┌──

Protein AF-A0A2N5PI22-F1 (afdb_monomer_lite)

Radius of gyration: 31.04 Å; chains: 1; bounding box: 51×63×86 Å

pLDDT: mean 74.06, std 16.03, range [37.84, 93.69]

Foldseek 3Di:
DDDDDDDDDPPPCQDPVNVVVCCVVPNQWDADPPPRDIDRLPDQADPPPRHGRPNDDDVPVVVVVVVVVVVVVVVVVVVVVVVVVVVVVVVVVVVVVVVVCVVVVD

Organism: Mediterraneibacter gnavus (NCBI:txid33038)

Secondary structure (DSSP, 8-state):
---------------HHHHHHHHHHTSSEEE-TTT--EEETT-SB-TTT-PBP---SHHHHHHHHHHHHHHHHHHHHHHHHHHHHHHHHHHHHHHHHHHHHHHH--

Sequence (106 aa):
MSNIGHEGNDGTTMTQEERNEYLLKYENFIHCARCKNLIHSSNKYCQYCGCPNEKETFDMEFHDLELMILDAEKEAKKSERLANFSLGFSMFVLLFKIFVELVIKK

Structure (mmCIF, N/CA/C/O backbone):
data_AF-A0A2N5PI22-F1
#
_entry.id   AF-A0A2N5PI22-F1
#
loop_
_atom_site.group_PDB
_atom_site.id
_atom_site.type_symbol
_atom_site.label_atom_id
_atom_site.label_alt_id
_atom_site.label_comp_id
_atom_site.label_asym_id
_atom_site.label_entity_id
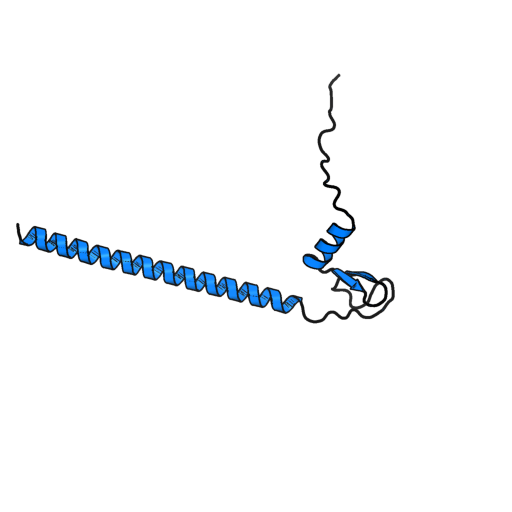
_atom_site.label_seq_id
_atom_site.pdbx_PDB_ins_code
_atom_site.Cartn_x
_atom_site.Cartn_y
_atom_site.Cartn_z
_atom_site.occupancy
_atom_site.B_iso_or_equiv
_atom_site.auth_seq_id
_atom_site.auth_comp_id
_atom_site.auth_asym_id
_atom_site.auth_atom_id
_atom_site.pdbx_PDB_model_num
ATOM 1 N N . MET A 1 1 ? 18.743 57.835 -9.589 1.00 38.38 1 MET A N 1
ATOM 2 C CA . MET A 1 1 ? 17.842 56.831 -10.196 1.00 38.38 1 MET A CA 1
ATOM 3 C C . MET A 1 1 ? 18.242 55.472 -9.657 1.00 38.38 1 MET A C 1
ATOM 5 O O . MET A 1 1 ? 19.429 55.237 -9.480 1.00 38.38 1 MET A O 1
ATOM 9 N N . SER A 1 2 ? 17.239 54.702 -9.252 1.00 39.56 2 SER A N 1
ATOM 10 C CA . SER A 1 2 ? 17.301 53.623 -8.266 1.00 39.56 2 SER A CA 1
ATOM 11 C C . SER A 1 2 ? 18.165 52.416 -8.631 1.00 39.56 2 SER A C 1
ATOM 13 O O . SER A 1 2 ? 18.242 52.014 -9.788 1.00 39.56 2 SER A O 1
ATOM 15 N N . ASN A 1 3 ? 18.729 51.824 -7.575 1.00 43.94 3 ASN A N 1
ATOM 16 C CA . ASN A 1 3 ? 19.253 50.464 -7.498 1.00 43.94 3 ASN A CA 1
ATOM 17 C C . ASN A 1 3 ? 18.228 49.435 -7.991 1.00 43.94 3 ASN A C 1
ATOM 19 O O . ASN A 1 3 ? 17.069 49.502 -7.585 1.00 43.94 3 ASN A O 1
ATOM 23 N N . ILE A 1 4 ? 18.681 48.435 -8.747 1.00 48.91 4 ILE A N 1
ATOM 24 C CA . ILE A 1 4 ? 18.036 47.119 -8.805 1.00 48.91 4 ILE A CA 1
ATOM 25 C C . ILE A 1 4 ? 19.157 46.090 -8.675 1.00 48.91 4 ILE A C 1
ATOM 27 O O . ILE A 1 4 ? 19.938 45.879 -9.601 1.00 48.91 4 ILE A O 1
ATOM 31 N N . GLY A 1 5 ? 19.275 45.531 -7.470 1.00 37.84 5 GLY A N 1
ATOM 32 C CA . GLY A 1 5 ? 20.083 44.351 -7.217 1.00 37.84 5 GLY A CA 1
ATOM 33 C C . GLY A 1 5 ? 19.483 43.159 -7.954 1.00 37.84 5 GLY A C 1
ATOM 34 O O . GLY A 1 5 ? 18.265 42.997 -7.997 1.00 37.84 5 GLY A O 1
ATOM 35 N N . HIS A 1 6 ? 20.347 42.344 -8.548 1.00 38.00 6 HIS A N 1
ATOM 36 C CA . HIS A 1 6 ? 19.957 41.037 -9.048 1.00 38.00 6 HIS A CA 1
ATOM 37 C C . HIS A 1 6 ? 20.137 40.046 -7.895 1.00 38.00 6 HIS A C 1
ATOM 39 O O . HIS A 1 6 ? 21.217 39.500 -7.684 1.00 38.00 6 HIS A O 1
ATOM 45 N N . GLU A 1 7 ? 19.085 39.898 -7.094 1.00 42.56 7 GLU A N 1
ATOM 46 C CA . GLU A 1 7 ? 18.936 38.776 -6.172 1.00 42.56 7 GLU A CA 1
ATOM 47 C C . GLU A 1 7 ? 18.647 37.492 -6.964 1.00 42.56 7 GLU A C 1
ATOM 49 O O . GLU A 1 7 ? 17.950 37.519 -7.980 1.00 42.56 7 GLU A O 1
ATOM 54 N N . GLY A 1 8 ? 19.185 36.380 -6.459 1.00 44.03 8 GLY A N 1
ATOM 55 C CA . GLY A 1 8 ? 18.610 35.045 -6.596 1.00 44.03 8 GLY A CA 1
ATOM 56 C C . GLY A 1 8 ? 18.806 34.337 -7.933 1.00 44.03 8 GLY A C 1
ATOM 57 O O . GLY A 1 8 ? 17.924 34.345 -8.786 1.00 44.03 8 GLY A O 1
ATOM 58 N N . ASN A 1 9 ? 19.890 33.574 -8.049 1.00 41.91 9 ASN A N 1
ATOM 59 C CA . ASN A 1 9 ? 19.757 32.229 -8.601 1.00 41.91 9 ASN A CA 1
ATOM 60 C C . ASN A 1 9 ? 20.753 31.311 -7.904 1.00 41.91 9 ASN A C 1
ATOM 62 O O . ASN A 1 9 ? 21.812 30.974 -8.436 1.00 41.91 9 ASN A O 1
ATOM 66 N N . ASP A 1 10 ? 20.368 30.897 -6.705 1.00 48.03 10 ASP A N 1
ATOM 67 C CA . ASP A 1 10 ? 20.945 29.777 -5.977 1.00 48.03 10 ASP A CA 1
ATOM 68 C C . ASP A 1 10 ? 20.457 28.493 -6.664 1.00 48.03 10 ASP A C 1
ATOM 70 O O . ASP A 1 10 ? 19.778 27.645 -6.088 1.00 48.03 10 ASP A O 1
ATOM 74 N N . GLY A 1 11 ? 20.740 28.376 -7.959 1.00 45.84 11 GLY A N 1
ATOM 75 C CA . GLY A 1 11 ? 20.590 27.137 -8.681 1.00 45.84 11 GLY A CA 1
ATOM 76 C C . GLY A 1 11 ? 21.670 26.226 -8.143 1.00 45.84 11 GLY A C 1
ATOM 77 O O . GLY A 1 11 ? 22.813 26.316 -8.578 1.00 45.84 11 GLY A O 1
ATOM 78 N N . THR A 1 12 ? 21.328 25.384 -7.168 1.00 52.31 12 THR A N 1
ATOM 79 C CA . THR A 1 12 ? 22.117 24.199 -6.842 1.00 52.31 12 THR A CA 1
ATOM 80 C C . THR A 1 12 ? 22.424 23.513 -8.167 1.00 52.31 12 THR A C 1
ATOM 82 O O . THR A 1 12 ? 21.527 22.967 -8.813 1.00 52.31 12 THR A O 1
ATOM 85 N N . THR A 1 13 ? 23.666 23.633 -8.635 1.00 54.00 13 THR A N 1
ATOM 86 C CA . THR A 1 13 ? 24.114 23.050 -9.896 1.00 54.00 13 THR A CA 1
ATOM 87 C C . THR A 1 13 ? 24.201 21.545 -9.683 1.00 54.00 13 THR A C 1
ATOM 89 O O . THR A 1 13 ? 25.274 21.010 -9.434 1.00 54.00 13 THR A O 1
ATOM 92 N N . MET A 1 14 ? 23.051 20.869 -9.708 1.00 57.75 14 MET A N 1
ATOM 93 C CA . MET A 1 14 ? 22.980 19.414 -9.695 1.00 57.75 14 MET A CA 1
ATOM 94 C C . MET A 1 14 ? 23.818 18.913 -10.863 1.00 57.75 14 MET A C 1
ATOM 96 O O . MET A 1 14 ? 23.625 19.341 -12.010 1.00 57.75 14 MET A O 1
ATOM 100 N N . THR A 1 15 ? 24.771 18.040 -10.568 1.00 66.94 15 THR A N 1
ATOM 101 C CA . THR A 1 15 ? 25.624 17.455 -11.594 1.00 66.94 15 THR A CA 1
ATOM 102 C C . THR A 1 15 ? 24.766 16.622 -12.550 1.00 66.94 15 THR A C 1
ATOM 104 O O . THR A 1 15 ? 23.677 16.144 -12.218 1.00 66.94 15 THR A O 1
ATOM 107 N N . GLN A 1 16 ? 25.223 16.469 -13.793 1.00 67.31 16 GLN A N 1
ATOM 108 C CA . GLN A 1 16 ? 24.480 15.707 -14.800 1.00 67.31 16 GLN A CA 1
ATOM 109 C C . GLN A 1 16 ? 24.283 14.240 -14.378 1.00 67.31 16 GLN A C 1
ATOM 111 O O . GLN A 1 16 ? 23.292 13.623 -14.759 1.00 67.31 16 GLN A O 1
ATOM 116 N N . GLU A 1 17 ? 25.184 13.714 -13.549 1.00 67.06 17 GLU A N 1
ATOM 117 C CA . GLU A 1 17 ? 25.120 12.373 -12.966 1.00 67.06 17 GLU A CA 1
ATOM 118 C C . GLU A 1 17 ? 23.999 12.256 -11.926 1.00 67.06 17 GLU A C 1
ATOM 120 O O . GLU A 1 17 ? 23.148 11.379 -12.061 1.00 67.06 17 GLU A O 1
ATOM 125 N N . GLU A 1 18 ? 23.904 13.194 -10.977 1.00 64.31 18 GLU A N 1
ATOM 126 C CA . GLU A 1 18 ? 22.836 13.208 -9.961 1.00 64.31 18 GLU A CA 1
ATOM 127 C C . GLU A 1 18 ? 21.444 13.381 -10.589 1.00 64.31 18 GLU A C 1
ATOM 129 O O . GLU A 1 18 ? 20.464 12.773 -10.151 1.00 64.31 18 GLU A O 1
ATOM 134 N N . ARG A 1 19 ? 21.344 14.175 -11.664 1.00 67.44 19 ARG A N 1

└──

THE PROBLEM
In the listing above, locate the line containing "ATOM 109 C C" and the line containing "ATOM 126 C CA". Transcribe those two lines and everything between them, exactly as written.

RESULT
ATOM 109 C C . GLN A 1 16 ? 24.283 14.240 -14.378 1.00 67.31 16 GLN A C 1
ATOM 111 O O . GLN A 1 16 ? 23.292 13.623 -14.759 1.00 67.31 16 GLN A O 1
ATOM 116 N N . GLU A 1 17 ? 25.184 13.714 -13.549 1.00 67.06 17 GLU A N 1
ATOM 117 C CA . GLU A 1 17 ? 25.120 12.373 -12.966 1.00 67.06 17 GLU A CA 1
ATOM 118 C C . GLU A 1 17 ? 23.999 12.256 -11.926 1.00 67.06 17 GLU A C 1
ATOM 120 O O . GLU A 1 17 ? 23.148 11.379 -12.061 1.00 67.06 17 GLU A O 1
ATOM 125 N N . GLU A 1 18 ? 23.904 13.194 -10.977 1.00 64.31 18 GLU A N 1
ATOM 126 C CA . GLU A 1 18 ? 22.836 13.208 -9.961 1.00 64.31 18 GLU A CA 1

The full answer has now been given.